• SUPPLIED MATERIAL:
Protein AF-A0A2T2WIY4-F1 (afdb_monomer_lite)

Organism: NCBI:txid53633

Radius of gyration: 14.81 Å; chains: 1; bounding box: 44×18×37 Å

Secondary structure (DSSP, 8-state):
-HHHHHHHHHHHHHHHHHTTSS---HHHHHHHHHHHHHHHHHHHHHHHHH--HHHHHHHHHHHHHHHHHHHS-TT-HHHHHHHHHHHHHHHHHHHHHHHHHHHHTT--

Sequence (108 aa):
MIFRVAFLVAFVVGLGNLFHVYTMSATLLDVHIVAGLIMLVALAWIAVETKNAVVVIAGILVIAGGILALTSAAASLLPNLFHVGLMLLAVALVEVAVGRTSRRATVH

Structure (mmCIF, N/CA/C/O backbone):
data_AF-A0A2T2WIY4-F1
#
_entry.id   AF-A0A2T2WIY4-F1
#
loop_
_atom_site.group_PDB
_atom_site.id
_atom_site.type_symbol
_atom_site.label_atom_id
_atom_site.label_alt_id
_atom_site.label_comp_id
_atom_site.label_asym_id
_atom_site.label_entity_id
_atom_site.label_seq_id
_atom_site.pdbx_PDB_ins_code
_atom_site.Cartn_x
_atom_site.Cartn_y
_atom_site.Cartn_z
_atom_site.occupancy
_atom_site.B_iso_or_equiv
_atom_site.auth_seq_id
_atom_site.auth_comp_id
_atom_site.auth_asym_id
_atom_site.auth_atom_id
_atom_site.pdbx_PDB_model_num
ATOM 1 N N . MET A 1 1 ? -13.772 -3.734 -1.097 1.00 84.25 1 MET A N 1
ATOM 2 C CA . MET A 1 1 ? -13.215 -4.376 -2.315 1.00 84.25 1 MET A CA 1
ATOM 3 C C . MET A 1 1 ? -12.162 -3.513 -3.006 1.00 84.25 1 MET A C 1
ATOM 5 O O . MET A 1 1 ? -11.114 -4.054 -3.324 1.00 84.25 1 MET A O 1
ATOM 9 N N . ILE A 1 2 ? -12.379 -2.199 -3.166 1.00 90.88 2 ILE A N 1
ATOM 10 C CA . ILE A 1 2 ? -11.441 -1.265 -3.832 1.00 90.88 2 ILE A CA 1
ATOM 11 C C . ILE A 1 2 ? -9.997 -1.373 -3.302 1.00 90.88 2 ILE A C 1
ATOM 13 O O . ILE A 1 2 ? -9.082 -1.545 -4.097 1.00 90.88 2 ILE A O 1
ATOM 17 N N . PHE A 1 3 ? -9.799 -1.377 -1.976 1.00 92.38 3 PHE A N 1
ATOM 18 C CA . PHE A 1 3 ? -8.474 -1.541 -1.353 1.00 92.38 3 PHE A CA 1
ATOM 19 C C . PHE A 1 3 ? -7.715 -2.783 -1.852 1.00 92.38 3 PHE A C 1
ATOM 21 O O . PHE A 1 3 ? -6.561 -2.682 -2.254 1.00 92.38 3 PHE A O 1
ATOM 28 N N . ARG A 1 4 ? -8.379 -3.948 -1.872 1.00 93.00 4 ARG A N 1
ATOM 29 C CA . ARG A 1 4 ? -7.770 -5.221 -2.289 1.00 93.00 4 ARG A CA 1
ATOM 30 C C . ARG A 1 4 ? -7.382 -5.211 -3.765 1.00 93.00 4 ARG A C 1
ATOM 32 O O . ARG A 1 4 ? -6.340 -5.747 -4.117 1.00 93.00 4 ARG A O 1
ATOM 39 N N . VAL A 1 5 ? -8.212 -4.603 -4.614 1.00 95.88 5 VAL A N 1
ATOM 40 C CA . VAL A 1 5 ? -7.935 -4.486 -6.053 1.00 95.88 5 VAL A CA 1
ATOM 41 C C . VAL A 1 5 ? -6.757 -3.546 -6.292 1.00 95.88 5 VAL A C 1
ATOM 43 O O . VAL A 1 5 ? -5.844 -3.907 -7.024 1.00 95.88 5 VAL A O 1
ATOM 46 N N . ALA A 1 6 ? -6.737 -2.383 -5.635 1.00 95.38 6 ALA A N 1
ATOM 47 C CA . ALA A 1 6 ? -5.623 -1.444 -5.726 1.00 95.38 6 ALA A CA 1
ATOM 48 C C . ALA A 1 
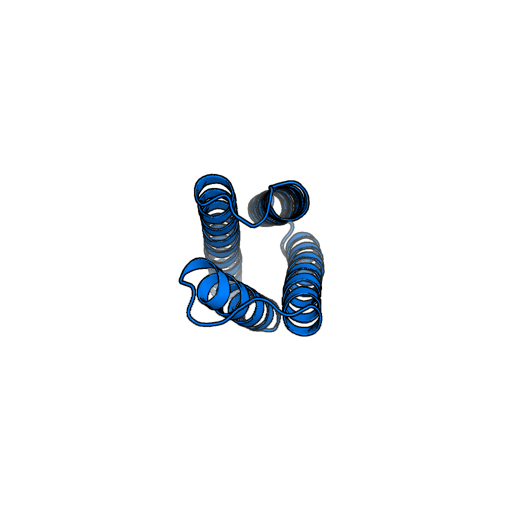6 ? -4.307 -2.086 -5.256 1.00 95.38 6 ALA A C 1
ATOM 50 O O . ALA A 1 6 ? -3.302 -2.005 -5.958 1.00 95.38 6 ALA A O 1
ATOM 51 N N . PHE A 1 7 ? -4.338 -2.817 -4.137 1.00 95.88 7 PHE A N 1
ATOM 52 C CA . PHE A 1 7 ? -3.197 -3.608 -3.685 1.00 95.88 7 PHE A CA 1
ATOM 53 C C . PHE A 1 7 ? -2.763 -4.645 -4.714 1.00 95.88 7 PHE A C 1
ATOM 55 O O . PHE A 1 7 ? -1.584 -4.704 -5.034 1.00 95.88 7 PHE A O 1
ATOM 62 N N . LEU A 1 8 ? -3.687 -5.439 -5.257 1.00 96.38 8 LEU A N 1
ATOM 63 C CA . LEU A 1 8 ? -3.350 -6.473 -6.230 1.00 96.38 8 LEU A CA 1
ATOM 64 C C . LEU A 1 8 ? -2.699 -5.880 -7.485 1.00 96.38 8 LEU A C 1
ATOM 66 O O . LEU A 1 8 ? -1.700 -6.415 -7.954 1.00 96.38 8 LEU A O 1
ATOM 70 N N . VAL A 1 9 ? -3.229 -4.765 -7.998 1.00 96.06 9 VAL A N 1
ATOM 71 C CA . VAL A 1 9 ? -2.649 -4.056 -9.147 1.00 96.06 9 VAL A CA 1
ATOM 72 C C . VAL A 1 9 ? -1.238 -3.574 -8.818 1.00 96.06 9 VAL A C 1
ATOM 74 O O . VAL A 1 9 ? -0.305 -3.914 -9.541 1.00 96.06 9 VAL A O 1
ATOM 77 N N . ALA A 1 10 ? -1.052 -2.850 -7.709 1.00 94.38 10 ALA A N 1
ATOM 78 C CA . ALA A 1 10 ? 0.271 -2.389 -7.292 1.00 94.38 10 ALA A CA 1
ATOM 79 C C . ALA A 1 10 ? 1.239 -3.570 -7.108 1.00 94.38 10 ALA A C 1
ATOM 81 O O . ALA A 1 10 ? 2.358 -3.548 -7.614 1.00 94.38 10 ALA A O 1
ATOM 82 N N . PHE A 1 11 ? 0.794 -4.632 -6.443 1.00 94.56 11 PHE A N 1
ATOM 83 C CA . PHE A 1 11 ? 1.603 -5.796 -6.117 1.00 94.56 11 PHE A CA 1
ATOM 84 C C . PHE A 1 11 ? 2.046 -6.564 -7.360 1.00 94.56 11 PHE A C 1
ATOM 86 O O . PHE A 1 11 ? 3.233 -6.835 -7.505 1.00 94.56 11 PHE A O 1
ATOM 93 N N . VAL A 1 12 ? 1.133 -6.860 -8.290 1.00 95.50 12 VAL A N 1
ATOM 94 C CA . VAL A 1 12 ? 1.479 -7.523 -9.557 1.00 95.50 12 VAL A CA 1
ATOM 95 C C . VAL A 1 12 ? 2.440 -6.654 -10.360 1.00 95.50 12 VAL A C 1
ATOM 97 O O . VAL A 1 12 ? 3.457 -7.163 -10.831 1.00 95.50 12 VAL A O 1
ATOM 100 N N . VAL A 1 13 ? 2.171 -5.343 -10.444 1.00 93.31 13 VAL A N 1
ATOM 101 C CA . VAL A 1 13 ? 3.038 -4.414 -11.175 1.00 93.31 13 VAL A CA 1
ATOM 102 C C . VAL A 1 13 ? 4.452 -4.371 -10.570 1.00 93.31 13 VAL A C 1
ATOM 104 O O . VAL A 1 13 ? 5.447 -4.431 -11.295 1.00 93.31 13 VAL A O 1
ATOM 107 N N . GLY A 1 14 ? 4.547 -4.323 -9.240 1.00 90.62 14 GLY A N 1
ATOM 108 C CA . GLY A 1 14 ? 5.814 -4.308 -8.510 1.00 90.62 14 GLY A CA 1
ATOM 109 C C . GLY A 1 14 ? 6.580 -5.629 -8.609 1.00 90.62 14 GLY A C 1
ATOM 110 O O . GLY A 1 14 ? 7.782 -5.617 -8.869 1.00 90.62 14 GLY A O 1
ATOM 111 N N . LEU A 1 15 ? 5.896 -6.770 -8.464 1.00 92.88 15 LEU A N 1
ATOM 112 C CA . LEU A 1 15 ? 6.518 -8.093 -8.554 1.00 92.88 15 LEU A CA 1
ATOM 113 C C . LEU A 1 15 ? 7.059 -8.390 -9.949 1.00 92.88 15 LEU A C 1
ATOM 115 O O . LEU A 1 15 ? 8.150 -8.944 -10.064 1.00 92.88 15 LEU A O 1
ATOM 119 N N . GLY A 1 16 ? 6.327 -8.023 -11.003 1.00 91.12 16 GLY A N 1
ATOM 120 C CA . GLY A 1 16 ? 6.799 -8.257 -12.364 1.00 91.12 16 GLY A CA 1
ATOM 121 C C . GLY A 1 16 ? 8.100 -7.510 -12.664 1.00 91.12 16 GLY A C 1
ATOM 122 O O . GLY A 1 16 ? 8.982 -8.072 -13.309 1.00 91.12 16 GLY A O 1
ATOM 123 N N . ASN A 1 17 ? 8.277 -6.306 -12.108 1.00 89.06 17 ASN A N 1
ATOM 124 C CA . ASN A 1 17 ? 9.551 -5.593 -12.183 1.00 89.06 17 ASN A CA 1
ATOM 125 C C . ASN A 1 17 ? 10.628 -6.213 -11.270 1.00 89.06 17 ASN A C 1
ATOM 127 O O . ASN A 1 17 ? 11.764 -6.391 -11.701 1.00 89.06 17 ASN A O 1
ATOM 131 N N . LEU A 1 18 ? 10.279 -6.577 -10.029 1.00 89.50 18 LEU A N 1
ATOM 132 C CA . LEU A 1 18 ? 11.209 -7.164 -9.053 1.00 89.50 18 LEU A CA 1
ATOM 133 C C . LEU A 1 18 ? 11.816 -8.494 -9.524 1.00 89.50 18 LEU A C 1
ATOM 135 O O . LEU A 1 18 ? 12.994 -8.747 -9.297 1.00 89.50 18 LEU A O 1
ATOM 139 N N . PHE A 1 19 ? 11.015 -9.337 -10.175 1.00 91.38 19 PHE A N 1
ATOM 140 C CA . PHE A 1 19 ? 11.445 -10.630 -10.712 1.00 91.38 19 PHE A CA 1
ATOM 141 C C . PHE A 1 19 ? 11.883 -10.564 -12.181 1.00 91.38 19 PHE A C 1
ATOM 143 O O . PHE A 1 19 ? 12.076 -11.606 -12.801 1.00 91.38 19 PHE A O 1
ATOM 150 N N . HIS A 1 20 ? 12.036 -9.361 -12.745 1.00 88.50 20 HIS A N 1
ATOM 151 C CA . HIS A 1 20 ? 12.449 -9.146 -14.135 1.00 88.50 20 HIS A CA 1
ATOM 152 C C . HIS A 1 20 ? 11.564 -9.852 -15.184 1.00 88.50 20 HIS A C 1
ATOM 154 O O . HIS A 1 20 ? 12.038 -10.226 -16.253 1.00 88.50 20 HIS A O 1
ATOM 160 N N . VAL A 1 21 ? 10.265 -10.008 -14.905 1.00 92.81 21 VAL A N 1
ATOM 161 C CA . VAL A 1 21 ? 9.273 -10.512 -15.875 1.00 92.81 21 VAL A CA 1
ATOM 162 C C . VAL A 1 21 ? 9.065 -9.496 -17.004 1.00 92.81 21 VAL A C 1
ATOM 164 O O . VAL A 1 21 ? 8.878 -9.872 -18.158 1.00 92.81 21 VAL A O 1
ATOM 167 N N . TYR A 1 22 ? 9.128 -8.204 -16.678 1.00 90.12 22 TYR A N 1
ATOM 168 C CA . TYR A 1 22 ? 9.177 -7.091 -17.627 1.00 90.12 22 TYR A CA 1
ATOM 169 C C . TYR A 1 22 ? 9.961 -5.921 -17.027 1.00 90.12 22 TYR A C 1
ATOM 171 O O . TYR A 1 22 ? 10.213 -5.865 -15.822 1.00 90.12 22 TYR A O 1
ATOM 179 N N . THR A 1 23 ? 10.327 -4.956 -17.867 1.00 86.94 23 THR A N 1
ATOM 180 C CA . THR A 1 23 ? 10.945 -3.700 -17.439 1.00 86.94 23 THR A CA 1
ATOM 181 C C . THR A 1 23 ? 9.878 -2.677 -17.054 1.00 86.94 23 THR A C 1
ATOM 183 O O . THR A 1 23 ? 8.895 -2.485 -17.774 1.00 86.94 23 THR A O 1
ATOM 186 N N . MET A 1 24 ? 10.050 -2.007 -15.909 1.00 89.00 24 MET A N 1
ATOM 187 C CA . MET A 1 24 ? 9.132 -0.945 -15.489 1.00 89.00 24 MET A CA 1
ATOM 188 C C . MET A 1 24 ? 9.216 0.247 -16.450 1.00 89.00 24 MET A C 1
ATOM 190 O O . MET A 1 24 ? 10.197 0.991 -16.454 1.00 89.00 24 MET A O 1
ATOM 194 N N . SER A 1 25 ? 8.177 0.439 -17.262 1.00 93.56 25 SER A N 1
ATOM 195 C CA . SER A 1 25 ? 8.006 1.648 -18.068 1.00 93.56 25 SER A CA 1
ATOM 196 C C . SER A 1 25 ? 7.474 2.803 -17.214 1.00 93.56 25 SER A C 1
ATOM 198 O O . SER A 1 25 ? 6.908 2.579 -16.143 1.00 93.56 25 SER A O 1
ATOM 200 N N . ALA A 1 26 ? 7.597 4.040 -17.707 1.00 92.25 26 ALA A N 1
ATOM 201 C CA . ALA A 1 26 ? 7.035 5.215 -17.033 1.00 92.25 26 ALA A CA 1
ATOM 202 C C . ALA A 1 26 ? 5.528 5.053 -16.756 1.00 92.25 26 ALA A C 1
ATOM 204 O O . ALA A 1 26 ? 5.069 5.297 -15.648 1.00 92.25 26 ALA A O 1
ATOM 205 N N . THR A 1 27 ? 4.774 4.518 -17.720 1.00 94.75 27 THR A N 1
ATOM 206 C CA . THR A 1 27 ? 3.336 4.268 -17.558 1.00 94.75 27 THR A CA 1
ATOM 207 C C . THR A 1 27 ? 3.034 3.221 -16.484 1.00 94.75 27 THR A C 1
ATOM 209 O O . THR A 1 27 ? 2.091 3.390 -15.716 1.00 94.75 27 THR A O 1
ATOM 212 N N . LEU A 1 28 ? 3.812 2.134 -16.401 1.00 93.56 28 LEU A N 1
ATOM 213 C CA . LEU A 1 28 ? 3.618 1.120 -15.357 1.00 93.56 28 LEU A CA 1
ATOM 214 C C . LEU A 1 28 ? 3.979 1.660 -13.971 1.00 93.56 28 LEU A C 1
ATOM 216 O O . LEU A 1 28 ? 3.287 1.351 -13.001 1.00 93.56 28 LEU A O 1
ATOM 220 N N . LEU A 1 29 ? 5.014 2.498 -13.891 1.00 92.19 29 LEU A N 1
ATOM 221 C CA . LEU A 1 29 ? 5.368 3.202 -12.666 1.00 92.19 29 LEU A CA 1
ATOM 222 C C . LEU A 1 29 ? 4.222 4.114 -12.204 1.00 92.19 29 LEU A C 1
ATOM 224 O O . LEU A 1 29 ? 3.829 4.039 -11.041 1.00 92.19 29 LEU A O 1
ATOM 228 N N . ASP A 1 30 ? 3.631 4.898 -13.109 1.00 94.19 30 ASP A N 1
ATOM 229 C CA . ASP A 1 30 ? 2.484 5.759 -1
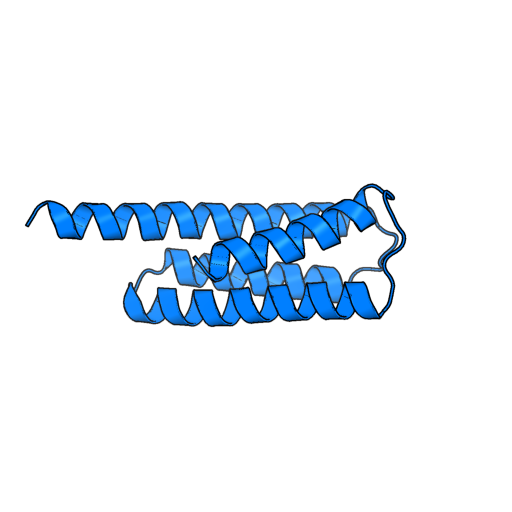2.798 1.00 94.19 30 ASP A CA 1
ATOM 230 C C . ASP A 1 30 ? 1.290 4.941 -12.294 1.00 94.19 30 ASP A C 1
ATOM 232 O O . ASP A 1 30 ? 0.703 5.261 -11.260 1.00 94.19 30 ASP A O 1
ATOM 236 N N . VAL A 1 31 ? 0.960 3.835 -12.972 1.00 95.38 31 VAL A N 1
ATOM 237 C CA . VAL A 1 31 ? -0.113 2.920 -12.546 1.00 95.38 31 VAL A CA 1
ATOM 238 C C . VAL A 1 31 ? 0.162 2.356 -11.149 1.00 95.38 31 VAL A C 1
ATOM 240 O O . VAL A 1 31 ? -0.747 2.307 -10.319 1.00 95.38 31 VAL A O 1
ATOM 243 N N . HIS A 1 32 ? 1.404 1.961 -10.863 1.00 95.19 32 HIS A N 1
ATOM 244 C CA . HIS A 1 32 ? 1.803 1.445 -9.556 1.00 95.19 32 HIS A CA 1
ATOM 245 C C . HIS A 1 32 ? 1.651 2.501 -8.450 1.00 95.19 32 HIS A C 1
ATOM 247 O O . HIS A 1 32 ? 1.059 2.222 -7.404 1.00 95.19 32 HIS A O 1
ATOM 253 N N . ILE A 1 33 ? 2.128 3.726 -8.694 1.00 94.44 33 ILE A N 1
ATOM 254 C CA . ILE A 1 33 ? 2.028 4.842 -7.745 1.00 94.44 33 ILE A CA 1
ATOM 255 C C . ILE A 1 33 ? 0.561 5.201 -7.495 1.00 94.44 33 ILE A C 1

• YOUR OBJECTIVE:
The line with "ATOM 5 O O ." marks the end; reproduce exactly every line from the start of the entries up to it, that line included.

• TASK SOLUTION:
Protein AF-A0A2T2WIY4-F1 (afdb_monomer_lite)

Organism: NCBI:txid53633

Radius of gyration: 14.81 Å; chains: 1; bounding box: 44×18×37 Å

Secondary structure (DSSP, 8-state):
-HHHHHHHHHHHHHHHHHTTSS---HHHHHHHHHHHHHHHHHHHHHHHHH--HHHHHHHHHHHHHHHHHHHS-TT-HHHHHHHHHHHHHHHHHHHHHHHHHHHHTT--

Sequence (108 aa):
MIFRVAFLVAFVVGLGNLFHVYTMSATLLDVHIVAGLIMLVALAWIAVETKNAVVVIAGILVIAGGILALTSAAASLLPNLFHVGLMLLAVALVEVAVGRTSRRATVH

Structure (mmCIF, N/CA/C/O backbone):
data_AF-A0A2T2WIY4-F1
#
_entry.id   AF-A0A2T2WIY4-F1
#
loop_
_atom_site.group_PDB
_atom_site.id
_atom_site.type_symbol
_atom_site.label_atom_id
_atom_site.label_alt_id
_atom_site.label_comp_id
_atom_site.label_asym_id
_atom_site.label_entity_id
_atom_site.label_seq_id
_atom_site.pdbx_PDB_ins_code
_atom_site.Cartn_x
_atom_site.Cartn_y
_atom_site.Cartn_z
_atom_site.occupancy
_atom_site.B_iso_or_equiv
_atom_site.auth_seq_id
_atom_site.auth_comp_id
_atom_site.auth_asym_id
_atom_site.auth_atom_id
_atom_site.pdbx_PDB_model_num
ATOM 1 N N . MET A 1 1 ? -13.772 -3.734 -1.097 1.00 84.25 1 MET A N 1
ATOM 2 C CA . MET A 1 1 ? -13.215 -4.376 -2.315 1.00 84.25 1 MET A CA 1
ATOM 3 C C . MET A 1 1 ? -12.162 -3.513 -3.006 1.00 84.25 1 MET A C 1
ATOM 5 O O . MET A 1 1 ? -11.114 -4.054 -3.324 1.00 84.25 1 MET A O 1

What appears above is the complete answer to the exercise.